Agency spreads pause from tightening; foreign participation in FHLB deal unusual: analyst

By Kenneth Lim

Boston, April 8 - Agency spreads closed flat on Thursday, with the longer end of the yield curve underperforming a tad as the market paused from recent tightening.

Bullet spreads ended unchanged to slightly narrower at the front part of the curve, while spreads further out saw a little bit of widening.

"Most of the size trades we've been doing here have been in the two- to three-year area," said Joseph Riley, senior managing director of institutional sales and trading at Mesirow Financial. "I understand the long end isn't doing as well. The longer end was 0.5 to 1 basis point wider than this morning."

The newly minted Federal Home Loan Banks 1.875% Global Notes due June 2013 also ended unchanged at a bid spread of 24 bps and an offer spread of 23.5 bps. The notes priced at an initial spread of 23.5 bps on Wednesday.

Step-up issuance continued to be strong as investors favor the defensive structures.

"The group here that does new issuance...every deal that they have brought has been step-ups," Riley said. "Clearly the client base has an appetite for step-up paper right now.

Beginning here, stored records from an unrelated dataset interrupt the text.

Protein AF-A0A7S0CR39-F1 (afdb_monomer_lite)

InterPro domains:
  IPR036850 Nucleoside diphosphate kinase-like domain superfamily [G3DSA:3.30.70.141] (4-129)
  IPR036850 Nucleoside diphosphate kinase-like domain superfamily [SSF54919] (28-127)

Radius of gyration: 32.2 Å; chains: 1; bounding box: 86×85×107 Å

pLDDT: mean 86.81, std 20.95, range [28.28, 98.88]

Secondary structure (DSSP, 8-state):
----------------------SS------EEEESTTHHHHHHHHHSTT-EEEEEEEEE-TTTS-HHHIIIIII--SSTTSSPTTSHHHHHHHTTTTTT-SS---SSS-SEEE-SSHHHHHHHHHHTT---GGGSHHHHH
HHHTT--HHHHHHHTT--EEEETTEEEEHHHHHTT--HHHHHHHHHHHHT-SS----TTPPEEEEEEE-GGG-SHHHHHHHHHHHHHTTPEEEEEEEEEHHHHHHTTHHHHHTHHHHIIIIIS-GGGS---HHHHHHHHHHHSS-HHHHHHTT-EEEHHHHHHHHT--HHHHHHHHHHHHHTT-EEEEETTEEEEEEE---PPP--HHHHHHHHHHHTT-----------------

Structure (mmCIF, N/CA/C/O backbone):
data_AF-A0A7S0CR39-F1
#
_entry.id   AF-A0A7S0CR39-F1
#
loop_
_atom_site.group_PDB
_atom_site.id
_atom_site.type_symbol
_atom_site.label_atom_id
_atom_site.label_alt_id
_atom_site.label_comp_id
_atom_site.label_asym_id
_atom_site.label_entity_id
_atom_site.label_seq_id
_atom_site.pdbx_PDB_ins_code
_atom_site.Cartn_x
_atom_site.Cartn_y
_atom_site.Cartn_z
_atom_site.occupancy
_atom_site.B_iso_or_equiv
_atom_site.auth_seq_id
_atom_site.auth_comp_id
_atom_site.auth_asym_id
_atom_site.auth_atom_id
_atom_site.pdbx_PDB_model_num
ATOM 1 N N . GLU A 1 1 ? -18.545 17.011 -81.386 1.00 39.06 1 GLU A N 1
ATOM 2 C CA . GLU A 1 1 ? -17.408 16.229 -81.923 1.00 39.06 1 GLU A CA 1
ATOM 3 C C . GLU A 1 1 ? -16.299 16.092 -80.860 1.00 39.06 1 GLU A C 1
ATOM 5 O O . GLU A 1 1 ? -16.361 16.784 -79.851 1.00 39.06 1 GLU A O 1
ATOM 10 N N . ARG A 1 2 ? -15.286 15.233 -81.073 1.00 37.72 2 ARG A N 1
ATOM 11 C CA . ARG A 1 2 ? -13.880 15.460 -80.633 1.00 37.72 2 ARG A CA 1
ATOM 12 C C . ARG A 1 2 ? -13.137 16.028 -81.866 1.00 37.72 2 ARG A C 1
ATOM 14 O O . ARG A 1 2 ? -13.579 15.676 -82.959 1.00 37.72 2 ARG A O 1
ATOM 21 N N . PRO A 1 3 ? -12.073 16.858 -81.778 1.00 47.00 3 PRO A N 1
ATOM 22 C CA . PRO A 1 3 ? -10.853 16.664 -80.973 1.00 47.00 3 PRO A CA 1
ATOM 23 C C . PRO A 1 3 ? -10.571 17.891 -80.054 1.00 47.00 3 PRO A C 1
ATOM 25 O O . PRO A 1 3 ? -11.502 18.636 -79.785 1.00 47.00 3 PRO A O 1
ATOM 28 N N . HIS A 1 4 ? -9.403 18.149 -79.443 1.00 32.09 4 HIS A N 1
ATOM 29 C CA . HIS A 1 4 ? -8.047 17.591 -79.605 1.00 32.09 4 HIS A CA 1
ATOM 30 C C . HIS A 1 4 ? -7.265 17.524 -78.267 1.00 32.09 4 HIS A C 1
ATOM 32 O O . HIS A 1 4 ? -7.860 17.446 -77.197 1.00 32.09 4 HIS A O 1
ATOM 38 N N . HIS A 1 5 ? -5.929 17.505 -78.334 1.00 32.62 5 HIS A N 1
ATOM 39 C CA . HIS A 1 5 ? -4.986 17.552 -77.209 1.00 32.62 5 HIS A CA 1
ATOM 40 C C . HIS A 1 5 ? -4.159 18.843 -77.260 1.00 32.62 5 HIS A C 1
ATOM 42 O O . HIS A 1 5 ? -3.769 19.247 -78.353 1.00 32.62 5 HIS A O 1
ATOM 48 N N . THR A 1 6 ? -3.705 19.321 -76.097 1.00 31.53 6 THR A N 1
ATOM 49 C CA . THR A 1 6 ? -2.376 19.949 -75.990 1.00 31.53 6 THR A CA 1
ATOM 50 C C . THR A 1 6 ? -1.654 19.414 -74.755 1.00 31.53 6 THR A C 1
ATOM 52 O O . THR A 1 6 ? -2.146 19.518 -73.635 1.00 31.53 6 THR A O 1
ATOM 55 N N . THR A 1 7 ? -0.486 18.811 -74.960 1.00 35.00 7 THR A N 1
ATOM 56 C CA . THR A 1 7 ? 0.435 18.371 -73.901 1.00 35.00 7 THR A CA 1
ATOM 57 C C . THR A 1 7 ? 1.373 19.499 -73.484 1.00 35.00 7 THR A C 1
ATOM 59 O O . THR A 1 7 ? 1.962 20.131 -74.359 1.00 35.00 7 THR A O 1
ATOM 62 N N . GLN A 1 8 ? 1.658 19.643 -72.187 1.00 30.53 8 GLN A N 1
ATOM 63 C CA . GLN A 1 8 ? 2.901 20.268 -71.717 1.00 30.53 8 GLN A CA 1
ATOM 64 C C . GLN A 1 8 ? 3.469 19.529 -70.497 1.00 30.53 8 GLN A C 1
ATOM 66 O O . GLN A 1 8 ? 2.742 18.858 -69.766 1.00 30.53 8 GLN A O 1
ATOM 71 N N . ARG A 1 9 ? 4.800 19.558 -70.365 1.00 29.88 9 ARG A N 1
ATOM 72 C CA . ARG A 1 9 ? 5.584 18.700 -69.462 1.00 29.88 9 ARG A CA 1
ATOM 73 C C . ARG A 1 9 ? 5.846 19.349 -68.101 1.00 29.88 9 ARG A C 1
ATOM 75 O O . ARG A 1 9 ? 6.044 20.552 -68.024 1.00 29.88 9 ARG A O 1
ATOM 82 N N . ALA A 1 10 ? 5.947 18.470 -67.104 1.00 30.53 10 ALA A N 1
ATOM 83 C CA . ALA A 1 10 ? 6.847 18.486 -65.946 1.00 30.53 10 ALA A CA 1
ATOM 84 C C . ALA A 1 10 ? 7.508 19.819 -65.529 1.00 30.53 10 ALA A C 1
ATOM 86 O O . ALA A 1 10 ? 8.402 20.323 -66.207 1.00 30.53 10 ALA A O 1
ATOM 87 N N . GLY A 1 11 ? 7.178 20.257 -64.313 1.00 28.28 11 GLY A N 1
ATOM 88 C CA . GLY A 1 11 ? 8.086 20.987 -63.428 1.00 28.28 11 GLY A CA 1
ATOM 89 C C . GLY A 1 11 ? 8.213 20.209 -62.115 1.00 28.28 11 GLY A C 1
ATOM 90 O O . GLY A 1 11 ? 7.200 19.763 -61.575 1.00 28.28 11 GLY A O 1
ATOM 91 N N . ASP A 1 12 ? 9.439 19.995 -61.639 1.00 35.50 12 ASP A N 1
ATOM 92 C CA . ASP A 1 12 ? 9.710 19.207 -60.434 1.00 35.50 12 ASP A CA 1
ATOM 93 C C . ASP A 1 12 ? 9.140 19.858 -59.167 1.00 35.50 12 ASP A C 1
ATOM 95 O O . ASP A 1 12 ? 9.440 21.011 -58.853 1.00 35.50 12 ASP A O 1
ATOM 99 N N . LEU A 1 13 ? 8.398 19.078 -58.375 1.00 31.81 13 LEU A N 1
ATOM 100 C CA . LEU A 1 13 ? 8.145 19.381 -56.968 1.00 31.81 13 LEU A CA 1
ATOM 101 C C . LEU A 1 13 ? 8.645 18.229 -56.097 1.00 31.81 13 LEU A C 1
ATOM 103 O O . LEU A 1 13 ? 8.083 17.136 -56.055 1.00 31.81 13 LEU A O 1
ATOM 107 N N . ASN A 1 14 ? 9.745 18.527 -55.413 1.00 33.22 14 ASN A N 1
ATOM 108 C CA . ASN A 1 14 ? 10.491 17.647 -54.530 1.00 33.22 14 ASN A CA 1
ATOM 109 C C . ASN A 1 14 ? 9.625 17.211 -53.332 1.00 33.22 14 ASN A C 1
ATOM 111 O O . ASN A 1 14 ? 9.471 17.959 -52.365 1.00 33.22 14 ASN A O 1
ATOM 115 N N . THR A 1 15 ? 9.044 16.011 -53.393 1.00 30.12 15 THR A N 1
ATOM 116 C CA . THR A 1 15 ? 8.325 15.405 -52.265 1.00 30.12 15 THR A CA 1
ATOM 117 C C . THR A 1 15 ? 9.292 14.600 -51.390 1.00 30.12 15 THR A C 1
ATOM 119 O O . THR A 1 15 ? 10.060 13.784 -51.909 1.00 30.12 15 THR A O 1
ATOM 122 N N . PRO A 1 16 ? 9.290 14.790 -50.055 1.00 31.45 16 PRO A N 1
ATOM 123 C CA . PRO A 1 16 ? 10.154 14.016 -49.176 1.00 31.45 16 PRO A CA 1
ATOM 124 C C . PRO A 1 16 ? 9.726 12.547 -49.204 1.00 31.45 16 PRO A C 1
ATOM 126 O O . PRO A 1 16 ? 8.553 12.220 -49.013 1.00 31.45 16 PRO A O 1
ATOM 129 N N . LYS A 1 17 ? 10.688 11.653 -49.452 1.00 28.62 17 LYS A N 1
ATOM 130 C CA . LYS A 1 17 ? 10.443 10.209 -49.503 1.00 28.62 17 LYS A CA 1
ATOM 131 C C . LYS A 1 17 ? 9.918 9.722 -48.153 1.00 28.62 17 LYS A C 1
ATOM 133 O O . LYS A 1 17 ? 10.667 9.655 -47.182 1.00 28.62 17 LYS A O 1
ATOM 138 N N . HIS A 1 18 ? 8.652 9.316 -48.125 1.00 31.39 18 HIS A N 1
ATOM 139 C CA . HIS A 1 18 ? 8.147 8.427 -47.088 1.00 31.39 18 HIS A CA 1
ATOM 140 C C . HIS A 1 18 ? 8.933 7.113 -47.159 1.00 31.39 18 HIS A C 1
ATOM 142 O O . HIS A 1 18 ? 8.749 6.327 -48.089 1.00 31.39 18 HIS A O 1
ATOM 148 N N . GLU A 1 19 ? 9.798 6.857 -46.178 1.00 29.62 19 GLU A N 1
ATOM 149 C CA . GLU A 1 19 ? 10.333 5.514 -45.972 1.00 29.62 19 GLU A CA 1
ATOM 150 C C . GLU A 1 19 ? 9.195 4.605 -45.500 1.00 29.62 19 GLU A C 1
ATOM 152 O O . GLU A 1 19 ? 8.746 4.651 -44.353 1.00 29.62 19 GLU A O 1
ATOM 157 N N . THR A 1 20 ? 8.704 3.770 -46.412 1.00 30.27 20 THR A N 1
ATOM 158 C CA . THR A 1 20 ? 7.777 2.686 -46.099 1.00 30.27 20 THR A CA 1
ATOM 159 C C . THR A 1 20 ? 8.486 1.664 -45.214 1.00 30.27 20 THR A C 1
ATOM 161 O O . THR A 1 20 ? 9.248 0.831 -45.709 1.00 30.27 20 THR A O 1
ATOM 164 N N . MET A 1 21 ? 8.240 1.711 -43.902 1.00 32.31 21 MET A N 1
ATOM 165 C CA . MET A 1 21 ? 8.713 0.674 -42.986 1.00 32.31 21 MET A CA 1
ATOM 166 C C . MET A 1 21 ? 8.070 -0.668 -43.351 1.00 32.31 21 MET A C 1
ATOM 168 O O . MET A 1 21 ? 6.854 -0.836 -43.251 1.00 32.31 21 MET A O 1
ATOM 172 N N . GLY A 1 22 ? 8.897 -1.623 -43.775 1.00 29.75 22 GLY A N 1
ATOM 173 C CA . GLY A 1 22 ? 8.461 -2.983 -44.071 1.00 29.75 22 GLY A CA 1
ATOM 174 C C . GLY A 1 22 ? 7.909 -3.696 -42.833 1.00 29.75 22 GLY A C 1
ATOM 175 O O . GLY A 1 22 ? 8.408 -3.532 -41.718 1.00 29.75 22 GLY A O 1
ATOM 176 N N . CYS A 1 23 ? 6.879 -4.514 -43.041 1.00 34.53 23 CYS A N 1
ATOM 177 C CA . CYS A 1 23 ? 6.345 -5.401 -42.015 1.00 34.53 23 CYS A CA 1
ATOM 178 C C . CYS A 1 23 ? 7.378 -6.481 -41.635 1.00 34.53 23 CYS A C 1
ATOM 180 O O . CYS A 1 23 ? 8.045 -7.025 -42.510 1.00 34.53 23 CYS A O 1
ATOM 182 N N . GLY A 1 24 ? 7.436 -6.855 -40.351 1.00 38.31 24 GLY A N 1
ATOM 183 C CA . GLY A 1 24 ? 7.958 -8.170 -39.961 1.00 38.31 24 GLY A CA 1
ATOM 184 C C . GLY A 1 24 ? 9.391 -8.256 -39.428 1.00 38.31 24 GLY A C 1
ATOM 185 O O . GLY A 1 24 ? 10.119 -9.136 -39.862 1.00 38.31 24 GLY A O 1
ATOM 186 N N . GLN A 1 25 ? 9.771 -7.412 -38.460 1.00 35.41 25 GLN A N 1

Step-ups are a lot more defensive than straight callable paper."

Rates capture attention

The market has recently been led by swaps and the Treasury market's ups and downs, Riley said.

"The last couple of days were kind of crazy," he said. "The Home Loans deal was originally at 32 bps, then it became 30 bps, and when they priced it, it came at 23.5 bps. We had an outstanding 10-year [Treasury] auction, and you saw what happened to rates, and today the 30-years went fairly well."

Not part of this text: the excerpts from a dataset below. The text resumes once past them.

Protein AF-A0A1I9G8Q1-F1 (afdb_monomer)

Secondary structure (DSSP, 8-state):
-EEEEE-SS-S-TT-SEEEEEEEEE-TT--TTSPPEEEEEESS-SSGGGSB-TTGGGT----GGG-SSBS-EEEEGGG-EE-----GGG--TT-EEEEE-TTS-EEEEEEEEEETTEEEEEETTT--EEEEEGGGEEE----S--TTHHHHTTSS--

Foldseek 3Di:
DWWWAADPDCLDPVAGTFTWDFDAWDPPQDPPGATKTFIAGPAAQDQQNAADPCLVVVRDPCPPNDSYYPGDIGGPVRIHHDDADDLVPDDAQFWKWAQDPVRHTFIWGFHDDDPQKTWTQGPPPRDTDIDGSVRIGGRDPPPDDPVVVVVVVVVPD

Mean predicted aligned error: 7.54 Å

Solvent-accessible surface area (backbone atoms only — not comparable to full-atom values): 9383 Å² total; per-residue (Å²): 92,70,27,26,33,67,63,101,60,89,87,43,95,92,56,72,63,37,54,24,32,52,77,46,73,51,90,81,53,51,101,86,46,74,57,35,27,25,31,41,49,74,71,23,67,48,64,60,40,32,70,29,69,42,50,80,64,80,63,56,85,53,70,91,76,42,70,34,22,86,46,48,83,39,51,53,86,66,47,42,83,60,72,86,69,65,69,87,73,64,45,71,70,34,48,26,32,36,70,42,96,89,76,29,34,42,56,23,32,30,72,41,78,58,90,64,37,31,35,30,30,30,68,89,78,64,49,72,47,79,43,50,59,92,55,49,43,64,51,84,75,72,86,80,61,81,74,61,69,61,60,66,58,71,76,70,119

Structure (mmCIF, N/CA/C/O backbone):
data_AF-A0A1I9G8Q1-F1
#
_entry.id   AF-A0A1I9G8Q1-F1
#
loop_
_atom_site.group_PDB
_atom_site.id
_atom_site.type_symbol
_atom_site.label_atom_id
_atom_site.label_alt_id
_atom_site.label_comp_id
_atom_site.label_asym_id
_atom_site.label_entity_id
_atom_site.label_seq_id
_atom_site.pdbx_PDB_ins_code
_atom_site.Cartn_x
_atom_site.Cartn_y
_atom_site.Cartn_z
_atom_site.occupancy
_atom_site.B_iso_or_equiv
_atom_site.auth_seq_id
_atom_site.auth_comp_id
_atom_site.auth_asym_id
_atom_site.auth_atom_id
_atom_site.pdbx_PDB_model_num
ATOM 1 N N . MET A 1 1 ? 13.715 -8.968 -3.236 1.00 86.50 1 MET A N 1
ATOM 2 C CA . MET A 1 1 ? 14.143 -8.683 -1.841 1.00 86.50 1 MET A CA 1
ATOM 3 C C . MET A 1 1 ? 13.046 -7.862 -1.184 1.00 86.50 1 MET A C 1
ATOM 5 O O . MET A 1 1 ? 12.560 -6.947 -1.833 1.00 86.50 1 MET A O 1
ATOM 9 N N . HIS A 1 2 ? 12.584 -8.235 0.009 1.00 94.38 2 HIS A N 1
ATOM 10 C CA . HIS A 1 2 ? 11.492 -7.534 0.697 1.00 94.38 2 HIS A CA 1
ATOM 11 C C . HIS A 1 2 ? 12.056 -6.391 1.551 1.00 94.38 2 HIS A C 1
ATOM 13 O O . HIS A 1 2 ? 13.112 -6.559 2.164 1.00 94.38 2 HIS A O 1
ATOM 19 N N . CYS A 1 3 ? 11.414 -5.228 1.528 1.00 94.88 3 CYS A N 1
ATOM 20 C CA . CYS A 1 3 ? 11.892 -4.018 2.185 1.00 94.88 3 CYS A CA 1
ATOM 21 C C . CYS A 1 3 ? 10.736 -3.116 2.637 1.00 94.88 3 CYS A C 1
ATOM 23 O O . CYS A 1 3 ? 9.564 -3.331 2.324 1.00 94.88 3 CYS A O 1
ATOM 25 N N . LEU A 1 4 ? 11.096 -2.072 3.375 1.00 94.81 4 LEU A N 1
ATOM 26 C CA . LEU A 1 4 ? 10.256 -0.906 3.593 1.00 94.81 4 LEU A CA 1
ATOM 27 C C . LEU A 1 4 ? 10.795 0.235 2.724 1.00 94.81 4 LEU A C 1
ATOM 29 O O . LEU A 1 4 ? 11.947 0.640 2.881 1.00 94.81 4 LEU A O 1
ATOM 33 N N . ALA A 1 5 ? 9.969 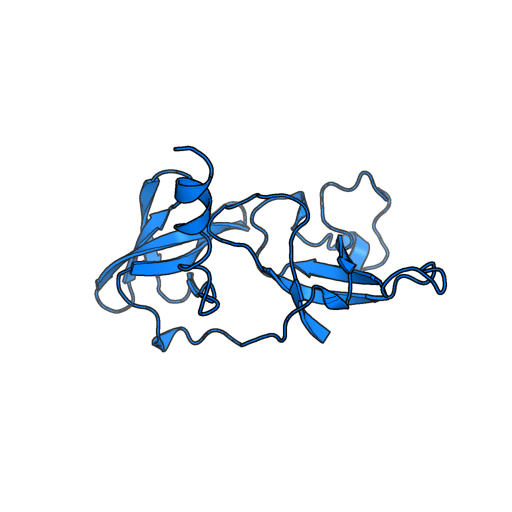0.757 1.822 1.00 95.25 5 ALA A N 1
ATOM 34 C CA . ALA A 1 5 ? 10.346 1.808 0.883 1.00 95.25 5 ALA A CA 1
ATOM 35 C C . ALA A 1 5 ? 9.529 3.091 1.117 1.00 95.25 5 ALA A C 1
ATOM 37 O O . ALA A 1 5 ? 8.339 3.003 1.447 1.00 95.25 5 ALA A O 1
ATOM 38 N N . PRO A 1 6 ? 10.122 4.285 0.938 1.00 94.75 6 PRO A N 1
ATOM 39 C CA . PRO A 1 6 ? 9.353 5.522 0.896 1.00 94.75 6 PRO A CA 1
ATOM 40 C C . PRO A 1 6 ? 8.471 5.553 -0.357 1.00 94.75 6 PRO A C 1
ATOM 42 O O . PRO A 1 6 ? 8.735 4.850 -1.336 1.00 94.75 6 PRO A O 1
ATOM 45 N N . TYR A 1 7 ? 7.443 6.399 -0.343 1.00 94.00 7 TYR A N 1
ATOM 46 C CA . TYR A 1 7 ? 6.684 6.748 -1.541 1.00 94.00 7 TYR A CA 1
ATOM 47 C C . TYR A 1 7 ? 6.874 8.230 -1.863 1.00 94.00 7 TYR A C 1
ATOM 49 O O . TYR A 1 7 ? 6.880 9.074 -0.967 1.00 94.00 7 TYR A O 1
ATOM 57 N N . ASN A 1 8 ? 7.049 8.552 -3.146 1.00 89.38 8 ASN A N 1
ATOM 58 C CA . ASN A 1 8 ? 7.358 9.909 -3.613 1.00 89.38 8 ASN A CA 1
ATOM 59 C C . ASN A 1 8 ? 6.218 10.919 -3.362 1.00 89.38 8 ASN A C 1
ATOM 61 O O . ASN A 1 8 ? 6.428 12.132 -3.415 1.00 89.38 8 ASN A O 1
ATOM 65 N N . ARG A 1 9 ? 5.009 10.430 -3.068 1.00 90.50 9 ARG A N 1
ATOM 66 C CA . ARG A 1 9 ? 3.817 11.224 -2.776 1.00 90.50 9 ARG A CA 1
ATOM 67 C C . ARG A 1 9 ? 3.296 10.897 -1.386 1.00 90.50 9 ARG A C 1
ATOM 69 O O . ARG A 1 9 ? 3.208 9.744 -0.979 1.00 90.50 9 ARG A O 1
ATOM 76 N N . THR A 1 10 ? 2.837 11.920 -0.676 1.00 89.19 10 THR A N 1
ATOM 77 C CA . THR A 1 10 ? 2.113 11.726 0.582 1.00 89.19 1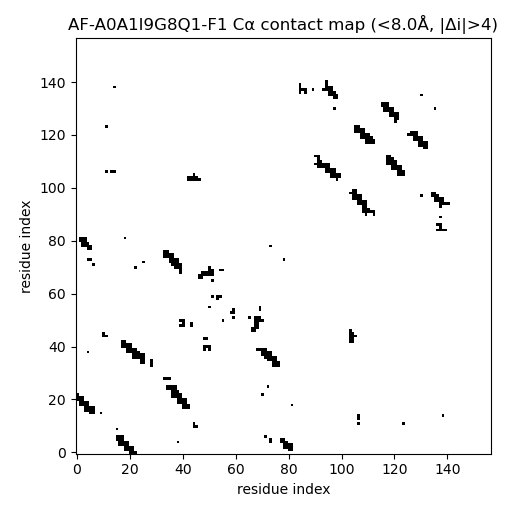0 THR A CA 1
ATOM 78 C C . THR A 1 10 ? 0.651 11.389 0.295 1.00 89.19 10 THR A C 1
ATOM 80 O O . THR A 1 10 ? -0.188 12.279 0.158 1.00 89.19 10 THR A O 1
ATOM 83 N N . VAL A 1 11 ? 0.347 10.097 0.202 1.00 90.12 11 VAL A N 1
ATOM 84 C CA . VAL A 1 11 ? -1.028 9.576 0.065 1.00 90.12 11 VAL A CA 1
ATOM 85 C C . VAL A 1 11 ? -1.729 9.415 1.413 1.00 90.12 11 VAL A C 1
ATOM 87 O O . VAL A 1 11 ? -2.951 9.504 1.494 1.00 90.12 11 VAL A O 1
ATOM 90 N N . ASP A 1 12 ? -0.952 9.227 2.478 1.00 89.69 12 ASP A N 1
ATOM 91 C CA . ASP A 1 12 ? -1.432 9.095 3.845 1.00 89.69 12 ASP A CA 1
ATOM 92 C C . ASP A 1 12 ? -0.370 9.627 4.812 1.00 89.69 12 ASP A C 1
ATOM 94 O O . ASP A 1 12 ? 0.782 9.206 4.777 1.00 89.69 12 ASP A O 1
ATOM 98 N N . ARG A 1 13 ? -0.741 10.571 5.680 1.00 87.88 13 ARG A N 1
ATOM 99 C CA . ARG A 1 13 ? 0.207 11.204 6.614 1.00 87.88 13 ARG A CA 1
ATOM 100 C C . ARG A 1 13 ? 0.653 10.283 7.744 1.00 87.88 13 ARG A C 1
ATOM 102 O O . ARG A 1 13 ? 1.623 10.601 8.416 1.00 87.88 13 ARG A O 1
ATOM 109 N N . ALA A 1 14 ? -0.070 9.198 7.995 1.00 86.62 14 ALA A N 1
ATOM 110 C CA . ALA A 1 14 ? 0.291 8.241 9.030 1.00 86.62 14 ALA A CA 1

An agency analyst said the agency market is getting "the same sort of buying interest that Treasuries get for the most part because of all the backing that they've got now."

"I think generally speaking people expect to see higher rates at some point, but there's this whole background of flight to quality going on," the analyst added. "You can see that when Greece has problems, rates go up."

Rich market

Agency spreads had widened in past weeks, and this week's tightening essentially brought valuations back to previous levels, the analyst said. But those previous levels are extremely rich, and fund managers are reluctant to buy up more agency debt at the moment, the analyst said.

"The whole curve is just stinking tight," the analyst said. "One might argue it's cheap versus Libor, but nobody I know buys a bond based on Libor anymore."

But FHLB's offering on Wednesday, which saw central banks take 46% of the notes offered, raised the possibility of renewed foreign demand for the market. Foreign central banks' participation in benchmark deals is usually around the 20% region, the analyst said.

"The international flows are not very positive for agencies in general," the analyst said. "But if something changes and they buy more and more over time, my sense is it could be a big force, whether the international economy comes back to agencies. This three-year is a single data point, but it's an interesting data point."